C'est la fuite en avant mais je répète que lorsqu'il y'a des pistes qui sont non bitumées, le réflexe humain adéquat et intelligible n'est pas de maudire la pluie qui va évidemment dégrader la piste sableuse mais plutôt la rendre plus praticable ( bitume ou pavé) en la revêtissant.

Même au Maghreb ( Maroc plus précisément) , il est difficile de trouver un quartier qui soit terminé sans que la mairie ait fait les travaux d'urbanisme qu'il faut ( voirie, canalisation, poste de police, stations -gares de transport etc...) .

C'est toute la différence entre des fanfarons l'œuvre stérile ( La refondation ) et des gouvernants qui ont envie de développer leur pays...

comme nous sommes en terre nègre, on peut donc continuer de maudire la pluie qui détruit les pistes sableuses de nos villes.
ou bien?

Écrit par : Krathos | 18 juillet 2008

"fanfarons", "nègre", etc...

Juste un détail, monsieur compétence. Vous écrivez : "... mais plutôt la rendre plus praticable (bitume ou pavé) en la revêtissant".
Au moins, vous m'avez appris quelque chose : " en la revêtissant". Si vous n'existiez pas, j'aurais continué à dire "en la revêtant".

Merci et cessez de maudire la pluie. Parcequ'au fond vous êtes, peut-être, le seul à ignorer l'existence de l'ironie ! ! !
Il va peut-être falloir qu'on vous explique : autant les "refondateurs" n'ont pas inventé la pluie, autant il n'y a pas à l'empêcher de tomber.
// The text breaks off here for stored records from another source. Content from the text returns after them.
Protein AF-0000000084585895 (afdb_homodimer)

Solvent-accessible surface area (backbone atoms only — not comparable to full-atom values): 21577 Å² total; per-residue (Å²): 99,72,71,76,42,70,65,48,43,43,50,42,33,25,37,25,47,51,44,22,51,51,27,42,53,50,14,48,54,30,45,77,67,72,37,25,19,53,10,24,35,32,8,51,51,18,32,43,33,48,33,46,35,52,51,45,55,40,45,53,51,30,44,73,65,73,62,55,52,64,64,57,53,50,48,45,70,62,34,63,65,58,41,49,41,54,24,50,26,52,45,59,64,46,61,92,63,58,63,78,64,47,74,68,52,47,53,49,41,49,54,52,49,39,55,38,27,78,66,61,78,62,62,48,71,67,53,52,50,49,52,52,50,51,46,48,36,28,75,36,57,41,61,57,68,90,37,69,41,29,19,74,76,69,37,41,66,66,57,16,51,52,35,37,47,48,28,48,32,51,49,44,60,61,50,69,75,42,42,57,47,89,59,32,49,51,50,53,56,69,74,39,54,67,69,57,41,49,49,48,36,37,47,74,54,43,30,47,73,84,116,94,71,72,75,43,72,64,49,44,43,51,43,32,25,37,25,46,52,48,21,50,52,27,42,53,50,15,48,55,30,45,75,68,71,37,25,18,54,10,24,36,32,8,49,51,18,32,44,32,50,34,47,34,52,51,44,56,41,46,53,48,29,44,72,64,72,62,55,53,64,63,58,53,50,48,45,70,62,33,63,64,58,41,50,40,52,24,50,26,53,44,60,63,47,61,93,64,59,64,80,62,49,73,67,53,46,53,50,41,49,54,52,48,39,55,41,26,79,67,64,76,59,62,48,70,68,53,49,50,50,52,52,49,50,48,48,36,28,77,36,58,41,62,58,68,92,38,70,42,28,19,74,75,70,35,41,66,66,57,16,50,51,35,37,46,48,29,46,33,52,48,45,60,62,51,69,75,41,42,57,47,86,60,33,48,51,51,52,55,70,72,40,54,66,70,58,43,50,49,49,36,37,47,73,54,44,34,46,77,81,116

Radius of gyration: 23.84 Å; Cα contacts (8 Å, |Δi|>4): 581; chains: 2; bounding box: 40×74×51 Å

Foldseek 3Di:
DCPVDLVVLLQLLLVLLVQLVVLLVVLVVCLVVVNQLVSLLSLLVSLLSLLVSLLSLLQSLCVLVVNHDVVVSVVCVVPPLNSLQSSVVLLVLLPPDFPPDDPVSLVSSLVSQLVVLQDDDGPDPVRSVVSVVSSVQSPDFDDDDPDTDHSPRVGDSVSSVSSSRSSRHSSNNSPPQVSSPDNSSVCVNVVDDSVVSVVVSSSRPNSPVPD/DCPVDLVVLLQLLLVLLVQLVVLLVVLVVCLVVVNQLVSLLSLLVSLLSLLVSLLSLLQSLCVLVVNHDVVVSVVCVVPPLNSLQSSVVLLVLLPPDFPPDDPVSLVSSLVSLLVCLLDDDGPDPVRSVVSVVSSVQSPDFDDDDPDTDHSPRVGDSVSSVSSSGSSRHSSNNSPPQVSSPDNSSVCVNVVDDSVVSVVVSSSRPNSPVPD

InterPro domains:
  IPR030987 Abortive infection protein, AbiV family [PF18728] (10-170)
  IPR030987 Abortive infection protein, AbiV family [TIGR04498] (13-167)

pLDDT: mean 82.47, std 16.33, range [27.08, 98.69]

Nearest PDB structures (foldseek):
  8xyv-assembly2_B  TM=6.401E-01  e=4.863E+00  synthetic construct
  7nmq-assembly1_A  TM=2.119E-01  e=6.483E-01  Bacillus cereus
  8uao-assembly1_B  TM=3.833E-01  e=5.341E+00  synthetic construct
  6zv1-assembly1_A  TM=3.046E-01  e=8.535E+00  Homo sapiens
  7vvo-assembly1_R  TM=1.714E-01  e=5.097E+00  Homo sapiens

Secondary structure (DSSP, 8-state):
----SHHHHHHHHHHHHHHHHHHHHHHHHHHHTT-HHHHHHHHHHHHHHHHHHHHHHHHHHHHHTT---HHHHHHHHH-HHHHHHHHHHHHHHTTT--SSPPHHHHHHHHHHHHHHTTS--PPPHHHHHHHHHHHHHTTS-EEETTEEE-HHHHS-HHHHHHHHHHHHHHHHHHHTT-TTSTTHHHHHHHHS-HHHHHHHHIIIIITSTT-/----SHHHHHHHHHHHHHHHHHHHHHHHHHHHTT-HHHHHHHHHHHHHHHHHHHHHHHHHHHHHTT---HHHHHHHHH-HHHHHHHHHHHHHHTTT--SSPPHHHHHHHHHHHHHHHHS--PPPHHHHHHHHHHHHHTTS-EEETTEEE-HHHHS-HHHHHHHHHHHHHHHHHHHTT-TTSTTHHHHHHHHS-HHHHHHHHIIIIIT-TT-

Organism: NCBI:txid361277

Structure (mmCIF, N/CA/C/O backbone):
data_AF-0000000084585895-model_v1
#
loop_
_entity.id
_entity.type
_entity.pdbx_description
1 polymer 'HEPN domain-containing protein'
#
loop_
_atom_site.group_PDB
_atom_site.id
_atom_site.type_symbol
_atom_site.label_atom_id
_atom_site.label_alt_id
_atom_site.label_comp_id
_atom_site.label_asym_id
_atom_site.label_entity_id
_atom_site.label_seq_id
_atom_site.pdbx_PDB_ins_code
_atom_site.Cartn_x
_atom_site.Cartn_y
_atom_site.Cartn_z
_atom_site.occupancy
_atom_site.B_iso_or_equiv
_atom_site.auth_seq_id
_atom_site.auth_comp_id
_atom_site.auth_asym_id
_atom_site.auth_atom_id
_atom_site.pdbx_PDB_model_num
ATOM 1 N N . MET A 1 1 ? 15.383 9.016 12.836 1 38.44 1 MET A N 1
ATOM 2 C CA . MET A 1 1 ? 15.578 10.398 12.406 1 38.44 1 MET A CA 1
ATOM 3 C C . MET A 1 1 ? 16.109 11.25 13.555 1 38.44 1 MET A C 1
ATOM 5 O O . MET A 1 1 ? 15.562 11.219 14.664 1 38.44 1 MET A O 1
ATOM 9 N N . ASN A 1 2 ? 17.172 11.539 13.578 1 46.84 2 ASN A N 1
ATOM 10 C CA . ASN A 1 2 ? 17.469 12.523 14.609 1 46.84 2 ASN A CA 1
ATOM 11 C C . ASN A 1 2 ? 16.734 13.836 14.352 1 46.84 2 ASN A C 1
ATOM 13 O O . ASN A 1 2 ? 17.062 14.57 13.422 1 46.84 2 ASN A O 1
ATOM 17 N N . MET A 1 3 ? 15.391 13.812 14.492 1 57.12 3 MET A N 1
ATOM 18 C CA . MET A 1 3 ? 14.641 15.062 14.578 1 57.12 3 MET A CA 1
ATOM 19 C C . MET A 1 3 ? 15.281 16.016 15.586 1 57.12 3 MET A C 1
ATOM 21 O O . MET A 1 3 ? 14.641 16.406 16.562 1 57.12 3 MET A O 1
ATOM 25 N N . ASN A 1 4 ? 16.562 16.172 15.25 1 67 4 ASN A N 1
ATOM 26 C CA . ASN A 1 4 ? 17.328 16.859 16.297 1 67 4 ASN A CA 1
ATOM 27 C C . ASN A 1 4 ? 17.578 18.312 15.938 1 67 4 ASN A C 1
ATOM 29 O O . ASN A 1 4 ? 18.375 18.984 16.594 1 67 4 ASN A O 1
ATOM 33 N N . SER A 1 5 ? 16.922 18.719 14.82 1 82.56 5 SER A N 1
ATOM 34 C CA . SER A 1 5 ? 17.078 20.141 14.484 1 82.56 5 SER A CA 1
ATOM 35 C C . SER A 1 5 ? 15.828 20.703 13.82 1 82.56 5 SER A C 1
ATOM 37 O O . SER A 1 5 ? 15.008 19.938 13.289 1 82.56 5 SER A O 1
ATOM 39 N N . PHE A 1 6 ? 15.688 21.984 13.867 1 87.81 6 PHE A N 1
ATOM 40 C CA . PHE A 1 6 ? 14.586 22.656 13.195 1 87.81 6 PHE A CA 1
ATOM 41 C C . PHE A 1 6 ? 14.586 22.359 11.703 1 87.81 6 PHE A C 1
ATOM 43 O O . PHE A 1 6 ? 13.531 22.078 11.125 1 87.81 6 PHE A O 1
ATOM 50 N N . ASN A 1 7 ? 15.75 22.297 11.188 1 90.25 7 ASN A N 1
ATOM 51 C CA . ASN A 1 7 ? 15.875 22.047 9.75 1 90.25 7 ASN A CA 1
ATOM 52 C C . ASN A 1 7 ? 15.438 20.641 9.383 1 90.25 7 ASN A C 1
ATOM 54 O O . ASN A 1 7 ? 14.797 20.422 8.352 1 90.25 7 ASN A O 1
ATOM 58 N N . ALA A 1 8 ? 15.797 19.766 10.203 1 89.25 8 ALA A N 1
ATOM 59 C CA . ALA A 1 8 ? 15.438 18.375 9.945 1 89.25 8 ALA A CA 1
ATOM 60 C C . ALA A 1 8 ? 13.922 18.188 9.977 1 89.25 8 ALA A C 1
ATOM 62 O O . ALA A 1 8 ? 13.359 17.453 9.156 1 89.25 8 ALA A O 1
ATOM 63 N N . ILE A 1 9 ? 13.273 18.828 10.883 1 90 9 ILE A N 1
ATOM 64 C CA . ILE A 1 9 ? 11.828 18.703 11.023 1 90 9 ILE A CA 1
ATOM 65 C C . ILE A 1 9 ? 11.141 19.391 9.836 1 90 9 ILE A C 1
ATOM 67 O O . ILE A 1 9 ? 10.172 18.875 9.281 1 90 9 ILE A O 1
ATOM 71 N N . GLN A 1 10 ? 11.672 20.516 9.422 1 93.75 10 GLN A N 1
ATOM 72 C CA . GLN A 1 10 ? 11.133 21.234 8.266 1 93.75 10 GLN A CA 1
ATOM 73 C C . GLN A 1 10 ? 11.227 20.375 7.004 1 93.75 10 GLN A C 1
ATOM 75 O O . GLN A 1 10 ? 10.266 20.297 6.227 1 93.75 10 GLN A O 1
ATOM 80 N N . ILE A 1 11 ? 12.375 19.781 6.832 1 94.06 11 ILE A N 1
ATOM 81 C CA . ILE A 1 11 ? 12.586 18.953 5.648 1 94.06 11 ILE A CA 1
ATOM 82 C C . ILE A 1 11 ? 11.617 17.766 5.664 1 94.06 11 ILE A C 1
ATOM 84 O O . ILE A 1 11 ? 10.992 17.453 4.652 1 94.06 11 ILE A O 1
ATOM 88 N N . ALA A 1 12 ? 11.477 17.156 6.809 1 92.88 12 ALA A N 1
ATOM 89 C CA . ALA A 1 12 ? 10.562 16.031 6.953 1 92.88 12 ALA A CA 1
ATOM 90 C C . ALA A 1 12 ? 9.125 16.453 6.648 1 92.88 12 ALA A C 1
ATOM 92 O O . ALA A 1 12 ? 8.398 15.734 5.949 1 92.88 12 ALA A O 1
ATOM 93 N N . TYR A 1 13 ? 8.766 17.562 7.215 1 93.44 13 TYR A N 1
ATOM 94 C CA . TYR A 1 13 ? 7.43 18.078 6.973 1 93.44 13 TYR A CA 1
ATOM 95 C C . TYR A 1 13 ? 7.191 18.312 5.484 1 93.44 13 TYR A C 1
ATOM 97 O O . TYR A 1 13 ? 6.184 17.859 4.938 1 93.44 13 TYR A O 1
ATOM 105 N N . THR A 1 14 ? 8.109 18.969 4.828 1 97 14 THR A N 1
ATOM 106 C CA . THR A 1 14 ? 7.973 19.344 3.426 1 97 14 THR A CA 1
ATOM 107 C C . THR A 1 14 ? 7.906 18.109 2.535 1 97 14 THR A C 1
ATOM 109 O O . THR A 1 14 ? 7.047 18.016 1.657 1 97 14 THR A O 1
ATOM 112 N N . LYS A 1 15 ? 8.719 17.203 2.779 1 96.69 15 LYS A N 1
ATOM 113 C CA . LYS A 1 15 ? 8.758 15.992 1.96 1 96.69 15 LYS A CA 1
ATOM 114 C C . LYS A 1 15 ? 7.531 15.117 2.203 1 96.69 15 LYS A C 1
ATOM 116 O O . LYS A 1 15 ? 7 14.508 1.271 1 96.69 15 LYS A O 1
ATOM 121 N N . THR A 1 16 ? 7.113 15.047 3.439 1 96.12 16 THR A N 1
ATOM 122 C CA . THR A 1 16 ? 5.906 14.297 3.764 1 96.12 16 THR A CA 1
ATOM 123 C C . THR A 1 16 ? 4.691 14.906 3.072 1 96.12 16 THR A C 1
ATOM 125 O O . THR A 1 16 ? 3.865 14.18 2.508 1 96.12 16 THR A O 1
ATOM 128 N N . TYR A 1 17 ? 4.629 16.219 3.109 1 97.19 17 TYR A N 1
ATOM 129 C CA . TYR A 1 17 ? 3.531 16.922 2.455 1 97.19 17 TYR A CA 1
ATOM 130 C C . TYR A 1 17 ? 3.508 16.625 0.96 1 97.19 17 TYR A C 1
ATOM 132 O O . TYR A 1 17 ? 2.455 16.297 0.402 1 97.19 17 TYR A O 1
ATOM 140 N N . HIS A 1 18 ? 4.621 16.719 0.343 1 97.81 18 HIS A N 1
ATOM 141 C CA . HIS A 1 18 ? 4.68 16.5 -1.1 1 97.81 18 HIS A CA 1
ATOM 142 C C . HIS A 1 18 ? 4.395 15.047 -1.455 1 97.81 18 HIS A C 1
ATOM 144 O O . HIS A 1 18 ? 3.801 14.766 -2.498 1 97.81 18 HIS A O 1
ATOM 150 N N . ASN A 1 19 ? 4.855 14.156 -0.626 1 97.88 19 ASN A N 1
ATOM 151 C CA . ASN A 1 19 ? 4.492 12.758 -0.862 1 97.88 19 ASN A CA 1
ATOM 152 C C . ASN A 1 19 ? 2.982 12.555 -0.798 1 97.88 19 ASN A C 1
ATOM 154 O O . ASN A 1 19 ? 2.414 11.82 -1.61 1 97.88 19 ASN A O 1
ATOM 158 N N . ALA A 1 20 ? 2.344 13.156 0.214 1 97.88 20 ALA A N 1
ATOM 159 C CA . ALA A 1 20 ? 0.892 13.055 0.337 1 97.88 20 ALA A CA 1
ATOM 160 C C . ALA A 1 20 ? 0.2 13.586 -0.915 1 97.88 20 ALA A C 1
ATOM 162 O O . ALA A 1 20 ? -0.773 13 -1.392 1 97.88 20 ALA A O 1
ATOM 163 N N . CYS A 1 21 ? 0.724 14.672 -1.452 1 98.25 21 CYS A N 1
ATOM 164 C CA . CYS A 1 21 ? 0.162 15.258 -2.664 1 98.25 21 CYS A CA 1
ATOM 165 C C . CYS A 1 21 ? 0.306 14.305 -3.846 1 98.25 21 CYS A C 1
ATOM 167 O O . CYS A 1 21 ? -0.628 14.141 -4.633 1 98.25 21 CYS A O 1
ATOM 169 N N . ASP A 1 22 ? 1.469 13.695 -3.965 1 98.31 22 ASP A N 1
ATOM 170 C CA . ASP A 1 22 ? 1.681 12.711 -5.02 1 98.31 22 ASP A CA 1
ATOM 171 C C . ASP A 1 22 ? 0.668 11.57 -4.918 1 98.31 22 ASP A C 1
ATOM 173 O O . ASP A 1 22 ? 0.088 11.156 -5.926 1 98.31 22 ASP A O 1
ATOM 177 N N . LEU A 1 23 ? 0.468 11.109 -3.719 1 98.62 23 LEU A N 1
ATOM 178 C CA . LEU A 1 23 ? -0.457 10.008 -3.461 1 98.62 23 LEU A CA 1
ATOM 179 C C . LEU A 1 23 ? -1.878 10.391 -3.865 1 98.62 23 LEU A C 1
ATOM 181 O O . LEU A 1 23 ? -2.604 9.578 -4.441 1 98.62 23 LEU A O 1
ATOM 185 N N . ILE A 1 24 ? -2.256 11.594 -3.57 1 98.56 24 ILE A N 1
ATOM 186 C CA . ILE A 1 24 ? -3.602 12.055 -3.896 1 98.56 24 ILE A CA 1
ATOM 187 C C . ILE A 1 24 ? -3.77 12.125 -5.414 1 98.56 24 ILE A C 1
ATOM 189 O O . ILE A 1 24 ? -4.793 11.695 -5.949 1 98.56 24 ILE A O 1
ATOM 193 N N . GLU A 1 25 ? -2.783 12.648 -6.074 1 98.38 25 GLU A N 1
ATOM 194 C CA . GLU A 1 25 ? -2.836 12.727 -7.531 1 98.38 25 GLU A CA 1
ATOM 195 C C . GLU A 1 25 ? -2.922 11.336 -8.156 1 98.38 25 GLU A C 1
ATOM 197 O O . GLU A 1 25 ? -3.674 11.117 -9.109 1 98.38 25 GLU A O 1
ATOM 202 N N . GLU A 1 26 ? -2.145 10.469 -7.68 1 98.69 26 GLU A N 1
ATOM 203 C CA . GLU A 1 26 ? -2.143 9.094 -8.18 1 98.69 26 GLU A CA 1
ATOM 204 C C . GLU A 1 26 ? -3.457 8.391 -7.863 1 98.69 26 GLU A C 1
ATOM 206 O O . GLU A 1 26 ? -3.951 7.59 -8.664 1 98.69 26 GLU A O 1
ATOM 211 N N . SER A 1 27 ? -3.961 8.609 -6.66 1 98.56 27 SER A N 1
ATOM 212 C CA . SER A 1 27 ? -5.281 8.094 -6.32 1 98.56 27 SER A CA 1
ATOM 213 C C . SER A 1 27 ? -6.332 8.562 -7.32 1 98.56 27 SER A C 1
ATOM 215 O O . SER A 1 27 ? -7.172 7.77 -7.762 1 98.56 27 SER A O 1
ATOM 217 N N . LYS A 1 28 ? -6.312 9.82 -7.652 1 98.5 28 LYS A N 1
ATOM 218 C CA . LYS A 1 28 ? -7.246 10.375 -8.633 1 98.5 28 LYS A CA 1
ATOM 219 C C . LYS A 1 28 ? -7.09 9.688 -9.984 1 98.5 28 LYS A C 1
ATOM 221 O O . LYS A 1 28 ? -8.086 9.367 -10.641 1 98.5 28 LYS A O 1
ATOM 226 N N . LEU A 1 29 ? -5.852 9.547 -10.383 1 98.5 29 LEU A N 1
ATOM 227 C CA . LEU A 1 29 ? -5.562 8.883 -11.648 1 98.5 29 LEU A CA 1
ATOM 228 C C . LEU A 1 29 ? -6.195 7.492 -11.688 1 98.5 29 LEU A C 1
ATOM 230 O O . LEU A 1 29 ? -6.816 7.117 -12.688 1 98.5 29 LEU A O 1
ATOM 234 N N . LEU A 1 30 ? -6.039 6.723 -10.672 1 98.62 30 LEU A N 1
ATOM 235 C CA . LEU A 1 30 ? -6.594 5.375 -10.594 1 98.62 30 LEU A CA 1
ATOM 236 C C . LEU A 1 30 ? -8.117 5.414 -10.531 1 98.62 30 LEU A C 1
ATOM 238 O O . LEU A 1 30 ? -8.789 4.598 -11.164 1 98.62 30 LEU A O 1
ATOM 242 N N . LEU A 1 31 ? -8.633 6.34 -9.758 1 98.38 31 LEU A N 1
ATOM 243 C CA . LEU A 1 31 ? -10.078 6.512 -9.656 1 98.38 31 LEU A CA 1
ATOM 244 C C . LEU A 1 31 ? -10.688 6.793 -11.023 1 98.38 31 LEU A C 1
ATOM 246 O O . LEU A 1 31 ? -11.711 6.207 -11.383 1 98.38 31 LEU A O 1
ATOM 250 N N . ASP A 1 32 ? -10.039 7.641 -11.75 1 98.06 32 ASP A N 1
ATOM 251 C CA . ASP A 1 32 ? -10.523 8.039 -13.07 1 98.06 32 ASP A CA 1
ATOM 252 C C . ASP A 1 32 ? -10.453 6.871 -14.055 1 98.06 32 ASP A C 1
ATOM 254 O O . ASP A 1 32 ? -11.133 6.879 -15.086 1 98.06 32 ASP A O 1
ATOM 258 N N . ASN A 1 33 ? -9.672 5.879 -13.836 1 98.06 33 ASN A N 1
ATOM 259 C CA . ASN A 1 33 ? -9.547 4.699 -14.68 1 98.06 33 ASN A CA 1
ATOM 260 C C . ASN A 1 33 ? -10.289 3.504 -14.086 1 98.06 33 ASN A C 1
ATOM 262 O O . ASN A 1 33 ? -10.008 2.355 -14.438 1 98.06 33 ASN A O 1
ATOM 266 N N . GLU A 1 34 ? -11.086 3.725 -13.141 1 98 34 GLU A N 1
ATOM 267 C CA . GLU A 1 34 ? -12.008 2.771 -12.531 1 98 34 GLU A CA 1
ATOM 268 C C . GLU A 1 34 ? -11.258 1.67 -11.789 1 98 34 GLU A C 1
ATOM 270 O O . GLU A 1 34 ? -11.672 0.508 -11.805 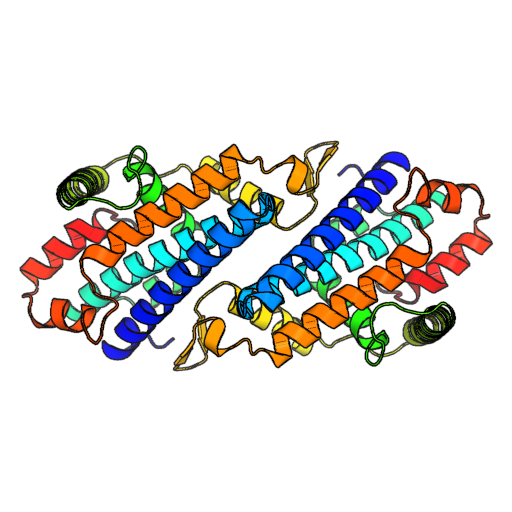1 98 34 GLU A O 1
ATOM 275 N N . ARG A 1 35 ? -10.078 2.043 -11.312 1 98.12 35 ARG A N 1
ATOM 276 C CA . ARG A 1 35 ? -9.312 1.174 -10.43 1 98.12 35 ARG A CA 1
ATOM 277 C C . ARG A 1 35 ? -9.531 1.554 -8.969 1 98.12 35 ARG A C 1
ATOM 279 O O . ARG A 1 35 ? -8.672 2.178 -8.344 1 98.12 35 ARG A O 1
ATOM 286 N N . TYR A 1 36 ? -10.625 1.104 -8.398 1 98.31 36 TYR A N 1
ATOM 287 C CA . TYR A 1 36 ? -11.156 1.667 -7.164 1 98.31 36 TYR A CA 1
ATOM 288 C C . TYR A 1 36 ? -10.367 1.167 -5.957 1 98.31 36 TYR A C 1
ATOM 290 O O . TYR A 1 36 ? -10.117 1.924 -5.016 1 98.31 36 TYR A O 1
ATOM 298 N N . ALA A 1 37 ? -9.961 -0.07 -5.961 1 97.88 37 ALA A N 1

Allez, à la prochaine occasion d'injures !

Écrit par : Edgar | 18 juillet 2008

Merci pour la correction : .... en la revêt-"ant" !!!
cela ne change pourtant rien au fond de la question posée et des solutions proposées...
A bien vous lire Monsieur Edgar, j'ai l'impression qu'il faille laisser ces pistes "ensablées" toute l'éternité ???
ou bien vous estimiez que d'ici à quelques années, comme par enchantement, ces pistes se transformeront en routes bitumées ou pavées .
je ne vous comprends pas , que proposiez vous alors afin que ces pistes ne soient plus "oubliées" ? afin que l'eau n'en fasse pas des piscines miniatures et entrave ainsi la circulation ?
je veux vous comprendre parce que je ne sais si l'entretien de ces pistes revient au "Bon Dieu" ou aux hommes chargés de la chose ? qui financent les mairies chargées de l'entretien des voiries ?

ps: encore merci pour la correction, cela montre que vous pourriez être utile à la société.

Écrit par : Krathos | 18 juillet 2008

J'ai cru comprendre que vous vouliez savoir qui du Bon Dieu ou des hommes "chargés de la chose" devai(ent)t revêtir les routes. Si c'est le bon Dieu qui a posé les premiers pavés que vous foulez aux pieds, soyez rassurés, il ne manquera pas de poursuivre son oeuvre.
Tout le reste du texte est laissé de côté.